Please return only the lines from the one holding "ATOM 29 O O . PHE" through the one holding "ATOM 82 C CA", exactly as they appear in the records below, both ends included.

Items from a dataset

= = = =

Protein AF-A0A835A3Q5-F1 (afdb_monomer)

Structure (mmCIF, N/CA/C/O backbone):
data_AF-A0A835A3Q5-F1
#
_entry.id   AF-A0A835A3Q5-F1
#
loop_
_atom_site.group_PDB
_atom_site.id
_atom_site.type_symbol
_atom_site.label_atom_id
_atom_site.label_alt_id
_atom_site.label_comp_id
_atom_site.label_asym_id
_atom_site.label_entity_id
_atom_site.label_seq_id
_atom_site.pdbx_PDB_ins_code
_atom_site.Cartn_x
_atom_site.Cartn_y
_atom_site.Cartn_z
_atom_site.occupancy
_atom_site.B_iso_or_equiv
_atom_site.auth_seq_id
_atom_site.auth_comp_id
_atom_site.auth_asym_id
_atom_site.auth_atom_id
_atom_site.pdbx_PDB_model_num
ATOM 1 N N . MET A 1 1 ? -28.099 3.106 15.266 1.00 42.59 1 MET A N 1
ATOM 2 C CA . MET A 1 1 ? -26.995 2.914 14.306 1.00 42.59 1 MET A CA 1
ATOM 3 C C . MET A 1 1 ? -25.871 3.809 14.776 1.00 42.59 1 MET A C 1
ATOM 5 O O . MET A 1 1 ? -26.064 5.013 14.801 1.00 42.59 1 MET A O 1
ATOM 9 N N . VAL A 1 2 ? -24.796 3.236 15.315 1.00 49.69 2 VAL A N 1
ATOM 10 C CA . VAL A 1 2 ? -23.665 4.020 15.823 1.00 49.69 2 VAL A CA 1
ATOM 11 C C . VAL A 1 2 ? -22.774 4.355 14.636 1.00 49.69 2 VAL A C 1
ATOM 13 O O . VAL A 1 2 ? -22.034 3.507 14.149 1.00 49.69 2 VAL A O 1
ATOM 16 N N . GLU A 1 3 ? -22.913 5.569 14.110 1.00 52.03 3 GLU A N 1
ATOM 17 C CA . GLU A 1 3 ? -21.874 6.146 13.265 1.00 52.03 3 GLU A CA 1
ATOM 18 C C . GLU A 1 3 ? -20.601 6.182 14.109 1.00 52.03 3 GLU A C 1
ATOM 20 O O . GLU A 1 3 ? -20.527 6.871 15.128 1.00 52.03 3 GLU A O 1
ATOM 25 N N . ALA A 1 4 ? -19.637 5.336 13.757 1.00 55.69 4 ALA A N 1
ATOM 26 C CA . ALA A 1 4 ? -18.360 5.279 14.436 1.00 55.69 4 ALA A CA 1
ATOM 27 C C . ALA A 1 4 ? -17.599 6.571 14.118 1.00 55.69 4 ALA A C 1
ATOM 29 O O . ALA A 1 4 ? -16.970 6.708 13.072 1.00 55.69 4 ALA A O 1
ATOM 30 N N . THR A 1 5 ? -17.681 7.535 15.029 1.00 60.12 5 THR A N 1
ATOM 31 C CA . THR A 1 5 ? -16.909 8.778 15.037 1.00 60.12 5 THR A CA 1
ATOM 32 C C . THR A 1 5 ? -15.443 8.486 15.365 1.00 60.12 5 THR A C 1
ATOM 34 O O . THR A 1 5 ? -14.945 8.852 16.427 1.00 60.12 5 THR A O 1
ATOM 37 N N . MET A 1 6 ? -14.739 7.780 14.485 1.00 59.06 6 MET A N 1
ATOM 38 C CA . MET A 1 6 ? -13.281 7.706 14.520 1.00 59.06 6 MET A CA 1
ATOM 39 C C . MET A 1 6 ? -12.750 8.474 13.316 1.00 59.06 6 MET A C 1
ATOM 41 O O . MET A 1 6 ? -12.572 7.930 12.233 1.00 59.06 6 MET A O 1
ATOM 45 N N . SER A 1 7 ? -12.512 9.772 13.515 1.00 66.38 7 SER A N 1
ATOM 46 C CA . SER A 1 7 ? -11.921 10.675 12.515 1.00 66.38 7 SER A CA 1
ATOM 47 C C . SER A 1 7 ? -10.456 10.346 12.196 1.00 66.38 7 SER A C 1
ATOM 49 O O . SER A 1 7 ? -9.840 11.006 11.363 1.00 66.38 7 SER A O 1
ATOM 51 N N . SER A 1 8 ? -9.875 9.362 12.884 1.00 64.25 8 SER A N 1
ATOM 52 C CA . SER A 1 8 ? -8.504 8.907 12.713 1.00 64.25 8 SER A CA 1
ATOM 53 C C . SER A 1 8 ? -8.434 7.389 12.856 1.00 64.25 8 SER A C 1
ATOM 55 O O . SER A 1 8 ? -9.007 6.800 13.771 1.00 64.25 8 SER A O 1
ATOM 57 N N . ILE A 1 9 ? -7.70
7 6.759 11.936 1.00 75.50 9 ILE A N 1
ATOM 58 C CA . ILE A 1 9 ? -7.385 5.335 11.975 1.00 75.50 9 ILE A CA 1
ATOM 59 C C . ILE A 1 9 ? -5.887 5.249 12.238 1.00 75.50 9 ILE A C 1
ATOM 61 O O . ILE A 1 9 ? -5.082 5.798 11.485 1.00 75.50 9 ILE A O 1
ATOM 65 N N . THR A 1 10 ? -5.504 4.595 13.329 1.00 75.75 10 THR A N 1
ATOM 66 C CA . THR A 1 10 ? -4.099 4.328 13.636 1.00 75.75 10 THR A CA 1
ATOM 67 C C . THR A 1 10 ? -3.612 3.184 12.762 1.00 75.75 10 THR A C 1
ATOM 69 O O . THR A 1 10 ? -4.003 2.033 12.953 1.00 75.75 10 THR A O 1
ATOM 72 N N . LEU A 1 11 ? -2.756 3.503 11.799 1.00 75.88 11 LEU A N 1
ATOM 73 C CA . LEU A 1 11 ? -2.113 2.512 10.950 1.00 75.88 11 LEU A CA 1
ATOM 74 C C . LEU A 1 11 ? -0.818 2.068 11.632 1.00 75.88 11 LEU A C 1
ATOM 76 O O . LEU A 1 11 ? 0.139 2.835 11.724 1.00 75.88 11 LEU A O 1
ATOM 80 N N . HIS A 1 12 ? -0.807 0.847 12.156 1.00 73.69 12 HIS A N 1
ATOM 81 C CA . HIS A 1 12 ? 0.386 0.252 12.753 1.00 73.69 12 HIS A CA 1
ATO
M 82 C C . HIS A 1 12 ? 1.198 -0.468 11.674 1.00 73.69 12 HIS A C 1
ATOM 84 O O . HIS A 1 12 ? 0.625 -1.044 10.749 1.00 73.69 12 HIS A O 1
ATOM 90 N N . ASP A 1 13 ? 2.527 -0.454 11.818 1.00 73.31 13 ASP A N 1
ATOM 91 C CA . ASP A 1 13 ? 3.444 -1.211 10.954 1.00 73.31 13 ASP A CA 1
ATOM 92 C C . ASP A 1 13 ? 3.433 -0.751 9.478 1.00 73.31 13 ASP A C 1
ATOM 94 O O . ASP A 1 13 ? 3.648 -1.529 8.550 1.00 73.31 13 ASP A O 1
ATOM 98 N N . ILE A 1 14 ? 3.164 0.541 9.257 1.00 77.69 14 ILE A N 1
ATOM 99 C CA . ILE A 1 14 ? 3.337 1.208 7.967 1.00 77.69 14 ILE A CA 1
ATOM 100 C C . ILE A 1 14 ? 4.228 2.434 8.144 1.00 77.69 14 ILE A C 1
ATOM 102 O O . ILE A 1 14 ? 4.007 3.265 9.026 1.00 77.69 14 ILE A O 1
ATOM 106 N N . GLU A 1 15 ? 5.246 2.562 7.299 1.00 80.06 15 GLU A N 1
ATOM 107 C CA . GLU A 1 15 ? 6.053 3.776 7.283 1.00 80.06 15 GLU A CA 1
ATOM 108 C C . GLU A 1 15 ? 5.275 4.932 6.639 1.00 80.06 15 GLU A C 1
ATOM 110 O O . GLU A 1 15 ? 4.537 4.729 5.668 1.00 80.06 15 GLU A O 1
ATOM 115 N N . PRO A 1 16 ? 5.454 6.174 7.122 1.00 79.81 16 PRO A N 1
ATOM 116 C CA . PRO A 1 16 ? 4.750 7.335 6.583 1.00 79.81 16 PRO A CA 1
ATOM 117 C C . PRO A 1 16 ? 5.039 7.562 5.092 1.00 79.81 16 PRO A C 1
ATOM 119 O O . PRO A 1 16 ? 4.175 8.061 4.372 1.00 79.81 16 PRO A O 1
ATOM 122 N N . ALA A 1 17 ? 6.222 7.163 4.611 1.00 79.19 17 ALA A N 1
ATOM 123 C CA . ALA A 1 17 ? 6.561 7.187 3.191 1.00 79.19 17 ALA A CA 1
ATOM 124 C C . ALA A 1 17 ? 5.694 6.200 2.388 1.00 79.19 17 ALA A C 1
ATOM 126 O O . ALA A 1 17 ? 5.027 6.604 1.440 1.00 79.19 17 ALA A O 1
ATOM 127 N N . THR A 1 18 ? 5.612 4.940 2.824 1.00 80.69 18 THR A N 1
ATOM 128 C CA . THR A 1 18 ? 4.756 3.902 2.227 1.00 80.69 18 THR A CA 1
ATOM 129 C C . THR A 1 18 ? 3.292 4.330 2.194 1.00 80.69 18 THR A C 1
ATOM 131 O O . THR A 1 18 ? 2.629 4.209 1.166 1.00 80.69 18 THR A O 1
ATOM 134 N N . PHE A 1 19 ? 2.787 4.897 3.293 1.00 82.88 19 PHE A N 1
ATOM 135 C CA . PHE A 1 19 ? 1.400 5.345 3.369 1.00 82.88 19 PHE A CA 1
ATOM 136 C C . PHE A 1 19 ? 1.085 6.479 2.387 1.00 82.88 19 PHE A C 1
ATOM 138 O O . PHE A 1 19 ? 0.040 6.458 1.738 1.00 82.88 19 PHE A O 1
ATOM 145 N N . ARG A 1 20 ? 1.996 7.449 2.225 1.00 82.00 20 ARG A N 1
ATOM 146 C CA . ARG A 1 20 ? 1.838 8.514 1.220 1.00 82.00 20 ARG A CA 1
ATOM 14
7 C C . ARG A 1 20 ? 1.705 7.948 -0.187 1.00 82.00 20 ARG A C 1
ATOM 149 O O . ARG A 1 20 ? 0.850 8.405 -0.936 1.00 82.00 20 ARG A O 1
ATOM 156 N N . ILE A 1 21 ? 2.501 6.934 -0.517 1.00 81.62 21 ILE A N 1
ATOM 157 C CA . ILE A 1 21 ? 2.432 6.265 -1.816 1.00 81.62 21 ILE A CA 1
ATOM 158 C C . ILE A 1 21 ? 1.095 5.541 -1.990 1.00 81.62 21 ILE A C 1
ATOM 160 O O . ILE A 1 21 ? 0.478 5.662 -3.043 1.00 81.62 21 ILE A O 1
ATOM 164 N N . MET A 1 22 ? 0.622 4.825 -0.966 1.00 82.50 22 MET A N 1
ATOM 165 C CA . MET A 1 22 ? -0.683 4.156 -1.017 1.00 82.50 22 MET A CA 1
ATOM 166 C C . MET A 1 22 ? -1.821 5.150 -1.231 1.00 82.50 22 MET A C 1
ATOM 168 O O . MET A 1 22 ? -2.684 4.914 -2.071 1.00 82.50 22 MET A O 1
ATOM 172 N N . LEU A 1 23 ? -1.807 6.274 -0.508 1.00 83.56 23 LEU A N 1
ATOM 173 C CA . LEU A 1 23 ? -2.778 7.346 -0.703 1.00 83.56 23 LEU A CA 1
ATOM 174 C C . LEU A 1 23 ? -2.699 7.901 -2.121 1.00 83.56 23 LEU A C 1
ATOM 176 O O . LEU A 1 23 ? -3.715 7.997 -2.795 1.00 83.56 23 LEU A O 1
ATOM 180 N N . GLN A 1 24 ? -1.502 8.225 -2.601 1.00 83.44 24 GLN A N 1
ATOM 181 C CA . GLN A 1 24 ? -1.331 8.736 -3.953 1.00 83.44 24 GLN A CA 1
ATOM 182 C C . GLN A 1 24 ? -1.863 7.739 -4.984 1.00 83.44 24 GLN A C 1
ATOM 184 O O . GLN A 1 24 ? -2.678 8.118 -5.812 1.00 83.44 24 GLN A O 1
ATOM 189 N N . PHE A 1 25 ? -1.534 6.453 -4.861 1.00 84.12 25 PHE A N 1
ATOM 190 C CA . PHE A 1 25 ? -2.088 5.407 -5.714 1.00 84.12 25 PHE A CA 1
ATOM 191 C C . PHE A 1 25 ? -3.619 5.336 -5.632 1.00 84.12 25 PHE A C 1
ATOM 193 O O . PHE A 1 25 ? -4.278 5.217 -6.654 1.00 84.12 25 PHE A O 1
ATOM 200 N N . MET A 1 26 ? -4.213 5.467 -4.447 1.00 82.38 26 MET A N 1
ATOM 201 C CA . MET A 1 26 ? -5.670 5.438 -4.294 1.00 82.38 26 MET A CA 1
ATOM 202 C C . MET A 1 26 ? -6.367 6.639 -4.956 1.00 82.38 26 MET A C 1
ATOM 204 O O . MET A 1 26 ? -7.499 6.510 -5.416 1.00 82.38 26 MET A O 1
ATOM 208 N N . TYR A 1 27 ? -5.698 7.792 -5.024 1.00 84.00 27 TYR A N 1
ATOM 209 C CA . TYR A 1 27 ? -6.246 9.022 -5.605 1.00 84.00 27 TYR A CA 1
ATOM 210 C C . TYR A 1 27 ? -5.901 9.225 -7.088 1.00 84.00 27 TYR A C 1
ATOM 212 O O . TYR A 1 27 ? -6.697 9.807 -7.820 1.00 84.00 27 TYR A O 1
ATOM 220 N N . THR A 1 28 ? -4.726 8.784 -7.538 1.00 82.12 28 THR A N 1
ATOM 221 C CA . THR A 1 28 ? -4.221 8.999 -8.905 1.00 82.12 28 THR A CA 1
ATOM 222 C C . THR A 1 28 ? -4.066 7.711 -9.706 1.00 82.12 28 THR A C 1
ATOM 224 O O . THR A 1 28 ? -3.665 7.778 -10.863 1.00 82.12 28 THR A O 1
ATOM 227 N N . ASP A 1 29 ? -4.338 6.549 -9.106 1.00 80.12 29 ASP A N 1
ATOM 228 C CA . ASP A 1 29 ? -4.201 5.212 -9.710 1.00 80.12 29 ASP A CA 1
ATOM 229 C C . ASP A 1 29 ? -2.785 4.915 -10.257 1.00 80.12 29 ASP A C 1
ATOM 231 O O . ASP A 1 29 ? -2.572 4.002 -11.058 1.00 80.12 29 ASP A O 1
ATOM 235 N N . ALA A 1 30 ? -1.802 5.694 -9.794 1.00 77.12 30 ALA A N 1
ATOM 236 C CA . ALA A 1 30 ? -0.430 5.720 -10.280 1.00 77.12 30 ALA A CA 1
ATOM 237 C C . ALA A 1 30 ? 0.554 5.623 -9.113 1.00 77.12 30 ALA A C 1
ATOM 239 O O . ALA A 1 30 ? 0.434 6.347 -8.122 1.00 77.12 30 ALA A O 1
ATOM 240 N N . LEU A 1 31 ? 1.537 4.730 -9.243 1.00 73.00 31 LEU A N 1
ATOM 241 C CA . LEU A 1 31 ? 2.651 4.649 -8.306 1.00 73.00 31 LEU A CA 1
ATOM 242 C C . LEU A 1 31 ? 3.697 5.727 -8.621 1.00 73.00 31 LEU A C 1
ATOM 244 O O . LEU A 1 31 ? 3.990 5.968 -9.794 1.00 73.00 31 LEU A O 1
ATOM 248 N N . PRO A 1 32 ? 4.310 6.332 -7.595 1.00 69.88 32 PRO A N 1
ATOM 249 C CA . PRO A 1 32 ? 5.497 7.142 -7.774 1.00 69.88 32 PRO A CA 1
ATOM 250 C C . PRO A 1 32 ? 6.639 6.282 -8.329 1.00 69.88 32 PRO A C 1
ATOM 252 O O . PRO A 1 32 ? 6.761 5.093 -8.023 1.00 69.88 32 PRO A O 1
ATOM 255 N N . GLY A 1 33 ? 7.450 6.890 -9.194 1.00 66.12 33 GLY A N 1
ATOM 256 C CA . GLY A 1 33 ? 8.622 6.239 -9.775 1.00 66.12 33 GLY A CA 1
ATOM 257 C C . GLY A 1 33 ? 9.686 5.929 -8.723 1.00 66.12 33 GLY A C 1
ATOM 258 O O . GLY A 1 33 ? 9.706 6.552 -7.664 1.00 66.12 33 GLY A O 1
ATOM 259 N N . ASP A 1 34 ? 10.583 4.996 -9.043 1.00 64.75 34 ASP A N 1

= = = =

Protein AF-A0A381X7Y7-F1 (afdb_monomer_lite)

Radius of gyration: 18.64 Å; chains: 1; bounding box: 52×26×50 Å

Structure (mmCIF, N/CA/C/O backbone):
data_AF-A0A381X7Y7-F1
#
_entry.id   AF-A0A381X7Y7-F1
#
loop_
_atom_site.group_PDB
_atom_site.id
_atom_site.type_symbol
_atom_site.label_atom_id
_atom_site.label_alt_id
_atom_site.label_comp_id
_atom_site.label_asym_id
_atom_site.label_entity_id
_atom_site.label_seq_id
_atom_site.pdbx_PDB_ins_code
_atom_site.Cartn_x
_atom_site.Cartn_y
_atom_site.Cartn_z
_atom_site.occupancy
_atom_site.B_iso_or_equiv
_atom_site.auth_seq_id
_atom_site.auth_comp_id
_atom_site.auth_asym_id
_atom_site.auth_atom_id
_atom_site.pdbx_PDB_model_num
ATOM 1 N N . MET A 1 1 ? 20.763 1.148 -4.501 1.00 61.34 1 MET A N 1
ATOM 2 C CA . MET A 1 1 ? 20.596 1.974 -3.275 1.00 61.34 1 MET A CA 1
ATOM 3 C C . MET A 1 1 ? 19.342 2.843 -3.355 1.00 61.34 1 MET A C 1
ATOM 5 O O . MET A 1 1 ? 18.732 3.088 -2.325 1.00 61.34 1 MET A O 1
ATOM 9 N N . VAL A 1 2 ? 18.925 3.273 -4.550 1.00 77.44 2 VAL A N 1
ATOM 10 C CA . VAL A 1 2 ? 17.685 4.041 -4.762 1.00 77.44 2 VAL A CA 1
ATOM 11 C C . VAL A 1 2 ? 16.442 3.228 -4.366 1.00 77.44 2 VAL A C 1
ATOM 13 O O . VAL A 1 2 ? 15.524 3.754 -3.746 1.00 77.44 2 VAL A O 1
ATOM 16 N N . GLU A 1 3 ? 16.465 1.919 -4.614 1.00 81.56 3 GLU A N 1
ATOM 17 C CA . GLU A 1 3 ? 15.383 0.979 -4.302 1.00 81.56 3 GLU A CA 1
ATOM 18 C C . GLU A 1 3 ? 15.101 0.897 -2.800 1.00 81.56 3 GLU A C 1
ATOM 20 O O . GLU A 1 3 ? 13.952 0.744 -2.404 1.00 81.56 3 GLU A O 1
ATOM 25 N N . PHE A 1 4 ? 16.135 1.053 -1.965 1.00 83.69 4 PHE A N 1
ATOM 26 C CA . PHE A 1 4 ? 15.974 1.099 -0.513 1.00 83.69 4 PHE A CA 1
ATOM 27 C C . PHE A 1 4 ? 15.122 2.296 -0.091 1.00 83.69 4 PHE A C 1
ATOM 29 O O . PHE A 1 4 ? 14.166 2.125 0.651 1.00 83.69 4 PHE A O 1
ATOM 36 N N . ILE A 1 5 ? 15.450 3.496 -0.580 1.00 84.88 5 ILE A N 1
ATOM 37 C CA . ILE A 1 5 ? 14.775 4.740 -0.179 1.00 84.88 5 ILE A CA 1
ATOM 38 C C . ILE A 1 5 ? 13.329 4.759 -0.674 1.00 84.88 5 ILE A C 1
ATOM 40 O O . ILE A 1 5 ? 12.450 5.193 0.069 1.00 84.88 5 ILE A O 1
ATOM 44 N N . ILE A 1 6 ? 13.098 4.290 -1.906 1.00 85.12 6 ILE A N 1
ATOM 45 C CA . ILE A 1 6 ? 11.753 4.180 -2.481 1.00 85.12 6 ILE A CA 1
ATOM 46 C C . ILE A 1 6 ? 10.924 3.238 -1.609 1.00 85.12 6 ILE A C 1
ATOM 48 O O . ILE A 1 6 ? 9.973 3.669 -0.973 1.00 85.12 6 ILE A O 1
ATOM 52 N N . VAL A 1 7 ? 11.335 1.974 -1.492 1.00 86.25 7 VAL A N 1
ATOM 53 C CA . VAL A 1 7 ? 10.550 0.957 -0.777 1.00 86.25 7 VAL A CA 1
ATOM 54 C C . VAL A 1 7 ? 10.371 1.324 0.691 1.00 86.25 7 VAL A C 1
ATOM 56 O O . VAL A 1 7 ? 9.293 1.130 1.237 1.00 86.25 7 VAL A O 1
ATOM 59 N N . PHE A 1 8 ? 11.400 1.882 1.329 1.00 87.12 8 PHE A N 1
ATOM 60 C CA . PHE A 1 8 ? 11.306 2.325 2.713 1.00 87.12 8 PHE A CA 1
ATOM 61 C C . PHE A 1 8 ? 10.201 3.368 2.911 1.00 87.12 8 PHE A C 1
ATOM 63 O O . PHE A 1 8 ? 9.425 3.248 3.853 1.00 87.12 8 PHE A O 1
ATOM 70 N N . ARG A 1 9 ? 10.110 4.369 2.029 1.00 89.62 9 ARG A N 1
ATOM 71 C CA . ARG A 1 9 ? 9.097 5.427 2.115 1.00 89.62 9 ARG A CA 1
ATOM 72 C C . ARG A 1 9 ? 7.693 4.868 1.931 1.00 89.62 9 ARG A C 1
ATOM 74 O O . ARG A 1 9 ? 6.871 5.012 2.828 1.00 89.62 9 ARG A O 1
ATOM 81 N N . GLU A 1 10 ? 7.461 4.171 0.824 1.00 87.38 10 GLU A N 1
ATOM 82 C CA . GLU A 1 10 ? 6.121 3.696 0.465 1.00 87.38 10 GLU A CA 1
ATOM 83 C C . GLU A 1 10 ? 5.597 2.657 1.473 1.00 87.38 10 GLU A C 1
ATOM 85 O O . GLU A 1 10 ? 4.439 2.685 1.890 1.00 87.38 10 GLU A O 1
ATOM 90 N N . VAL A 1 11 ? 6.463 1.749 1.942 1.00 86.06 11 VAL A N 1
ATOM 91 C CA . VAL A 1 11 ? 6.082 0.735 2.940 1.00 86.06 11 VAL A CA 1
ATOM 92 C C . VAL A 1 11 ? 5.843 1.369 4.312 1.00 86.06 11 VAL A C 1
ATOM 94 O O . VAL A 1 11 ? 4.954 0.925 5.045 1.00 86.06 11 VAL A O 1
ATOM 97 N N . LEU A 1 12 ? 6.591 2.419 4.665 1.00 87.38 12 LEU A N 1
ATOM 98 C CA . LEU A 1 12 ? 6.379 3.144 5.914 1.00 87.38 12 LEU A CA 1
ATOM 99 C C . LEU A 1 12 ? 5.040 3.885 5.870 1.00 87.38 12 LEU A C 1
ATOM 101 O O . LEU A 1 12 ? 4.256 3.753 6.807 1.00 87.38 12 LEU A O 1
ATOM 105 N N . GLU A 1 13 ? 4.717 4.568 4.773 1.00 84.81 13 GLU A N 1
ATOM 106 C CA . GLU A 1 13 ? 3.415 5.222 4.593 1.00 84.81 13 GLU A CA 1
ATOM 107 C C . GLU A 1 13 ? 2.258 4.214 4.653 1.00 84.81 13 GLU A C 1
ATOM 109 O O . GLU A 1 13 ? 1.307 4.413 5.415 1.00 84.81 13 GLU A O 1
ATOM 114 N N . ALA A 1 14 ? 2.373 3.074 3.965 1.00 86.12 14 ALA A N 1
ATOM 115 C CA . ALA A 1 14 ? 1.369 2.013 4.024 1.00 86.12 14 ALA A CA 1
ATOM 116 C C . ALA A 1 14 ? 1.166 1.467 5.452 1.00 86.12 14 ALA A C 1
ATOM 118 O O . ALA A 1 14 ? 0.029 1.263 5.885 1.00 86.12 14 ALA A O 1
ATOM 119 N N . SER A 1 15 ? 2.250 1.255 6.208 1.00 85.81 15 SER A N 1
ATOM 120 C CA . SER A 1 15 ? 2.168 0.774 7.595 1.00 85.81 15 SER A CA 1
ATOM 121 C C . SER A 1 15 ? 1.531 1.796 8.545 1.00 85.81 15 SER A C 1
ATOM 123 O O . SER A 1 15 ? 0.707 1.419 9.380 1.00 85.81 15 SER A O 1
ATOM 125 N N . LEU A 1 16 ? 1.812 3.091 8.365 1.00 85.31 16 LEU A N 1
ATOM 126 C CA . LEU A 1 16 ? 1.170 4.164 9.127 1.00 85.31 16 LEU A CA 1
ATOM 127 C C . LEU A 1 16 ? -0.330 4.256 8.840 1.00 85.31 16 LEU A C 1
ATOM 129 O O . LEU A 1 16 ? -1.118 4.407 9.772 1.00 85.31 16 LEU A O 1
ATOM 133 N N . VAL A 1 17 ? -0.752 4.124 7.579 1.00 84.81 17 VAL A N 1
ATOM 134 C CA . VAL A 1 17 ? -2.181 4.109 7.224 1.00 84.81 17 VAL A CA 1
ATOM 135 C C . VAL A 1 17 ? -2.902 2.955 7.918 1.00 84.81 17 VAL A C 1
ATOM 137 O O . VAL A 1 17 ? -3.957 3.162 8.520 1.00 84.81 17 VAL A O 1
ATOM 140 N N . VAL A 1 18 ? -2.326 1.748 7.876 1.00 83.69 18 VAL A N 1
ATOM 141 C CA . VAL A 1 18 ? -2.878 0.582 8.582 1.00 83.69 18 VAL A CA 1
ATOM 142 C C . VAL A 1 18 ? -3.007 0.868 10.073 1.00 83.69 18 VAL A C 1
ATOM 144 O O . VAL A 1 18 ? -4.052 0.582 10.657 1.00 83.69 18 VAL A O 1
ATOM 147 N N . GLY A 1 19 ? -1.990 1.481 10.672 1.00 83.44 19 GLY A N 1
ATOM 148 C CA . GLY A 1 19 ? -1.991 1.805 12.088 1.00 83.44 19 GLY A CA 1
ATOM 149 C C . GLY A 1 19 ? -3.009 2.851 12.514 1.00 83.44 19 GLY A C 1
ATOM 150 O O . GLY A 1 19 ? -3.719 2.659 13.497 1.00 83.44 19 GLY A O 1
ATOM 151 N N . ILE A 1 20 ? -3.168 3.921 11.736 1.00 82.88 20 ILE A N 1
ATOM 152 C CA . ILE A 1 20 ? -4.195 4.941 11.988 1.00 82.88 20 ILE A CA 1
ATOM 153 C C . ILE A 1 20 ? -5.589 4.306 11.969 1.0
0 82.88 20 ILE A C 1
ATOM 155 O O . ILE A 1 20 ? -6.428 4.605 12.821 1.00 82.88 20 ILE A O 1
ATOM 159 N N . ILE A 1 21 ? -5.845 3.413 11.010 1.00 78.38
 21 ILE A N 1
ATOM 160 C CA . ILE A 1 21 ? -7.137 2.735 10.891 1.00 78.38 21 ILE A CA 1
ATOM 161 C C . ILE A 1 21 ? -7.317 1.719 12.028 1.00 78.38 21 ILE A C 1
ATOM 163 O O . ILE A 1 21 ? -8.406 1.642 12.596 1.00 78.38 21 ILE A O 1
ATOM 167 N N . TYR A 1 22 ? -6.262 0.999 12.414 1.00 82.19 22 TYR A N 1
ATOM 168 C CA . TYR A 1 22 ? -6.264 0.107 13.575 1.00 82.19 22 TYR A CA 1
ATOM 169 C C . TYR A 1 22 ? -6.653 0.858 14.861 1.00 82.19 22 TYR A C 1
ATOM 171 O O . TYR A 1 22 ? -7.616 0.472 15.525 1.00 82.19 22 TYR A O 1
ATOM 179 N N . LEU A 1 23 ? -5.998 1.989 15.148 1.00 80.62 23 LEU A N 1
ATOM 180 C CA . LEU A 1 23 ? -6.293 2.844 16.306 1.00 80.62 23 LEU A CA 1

= = = =

* TASK RESPONSE:
ATOM 29 O O . PHE A 1 4 ? 14.166 2.125 0.651 1.00 83.69 4 PHE A O 1
ATOM 36 N N . ILE A 1 5 ? 15.450 3.496 -0.580 1.00 84.88 5 ILE A N 1
ATOM 37 C CA . ILE A 1 5 ? 14.775 4.740 -0.179 1.00 84.88 5 ILE A CA 1
ATOM 38 C C . ILE A 1 5 ? 13.329 4.759 -0.674 1.00 84.88 5 ILE A C 1
ATOM 40 O O . ILE A 1 5 ? 12.450 5.193 0.069 1.00 84.88 5 ILE A O 1
ATOM 44 N N . ILE A 1 6 ? 13.098 4.290 -1.906 1.00 85.12 6 ILE A N 1
ATOM 45 C CA . ILE A 1 6 ? 11.753 4.180 -2.481 1.00 85.12 6 ILE A CA 1
ATOM 46 C C . ILE A 1 6 ? 10.924 3.238 -1.609 1.00 85.12 6 ILE A C 1
ATOM 48 O O . ILE A 1 6 ? 9.973 3.669 -0.973 1.00 85.12 6 ILE A O 1
ATOM 52 N N . VAL A 1 7 ? 11.335 1.974 -1.492 1.00 86.25 7 VAL A N 1
ATOM 53 C CA . VAL A 1 7 ? 10.550 0.957 -0.777 1.00 86.25 7 VAL A CA 1
ATOM 54 C C . VAL A 1 7 ? 10.371 1.324 0.691 1.00 86.25 7 VAL A C 1
ATOM 56 O O . VAL A 1 7 ? 9.293 1.130 1.237 1.00 86.25 7 VAL A O 1
ATOM 59 N N . PHE A 1 8 ? 11.400 1.882 1.329 1.00 87.12 8 PHE A N 1
ATOM 60 C CA . PHE A 1 8 ? 11.306 2.325 2.713 1.00 87.12 8 PHE A CA 1
ATOM 61 C C . PHE A 1 8 ? 10.201 3.368 2.911 1.00 87.12 8 PHE A C 1
ATOM 63 O O . PHE A 1 8 ? 9.425 3.248 3.853 1.00 87.12 8 PHE A O 1
ATOM 70 N N . ARG A 1 9 ? 10.110 4.369 2.029 1.00 89.62 9 ARG A N 1
ATOM 71 C CA . ARG A 1 9 ? 9.097 5.427 2.115 1.00 89.62 9 ARG A CA 1
ATOM 72 C C . ARG A 1 9 ? 7.693 4.868 1.931 1.00 89.62 9 ARG A C 1
ATOM 74 O O . ARG A 1 9 ? 6.871 5.012 2.828 1.00 89.62 9 ARG A O 1
ATOM 81 N N . GLU A 1 10 ? 7.461 4.171 0.824 1.00 87.38 10 GLU A N 1
ATOM 82 C CA . GLU A 1 10 ? 6.121 3.696 0.465 1.00 87.38 10 GLU A CA 1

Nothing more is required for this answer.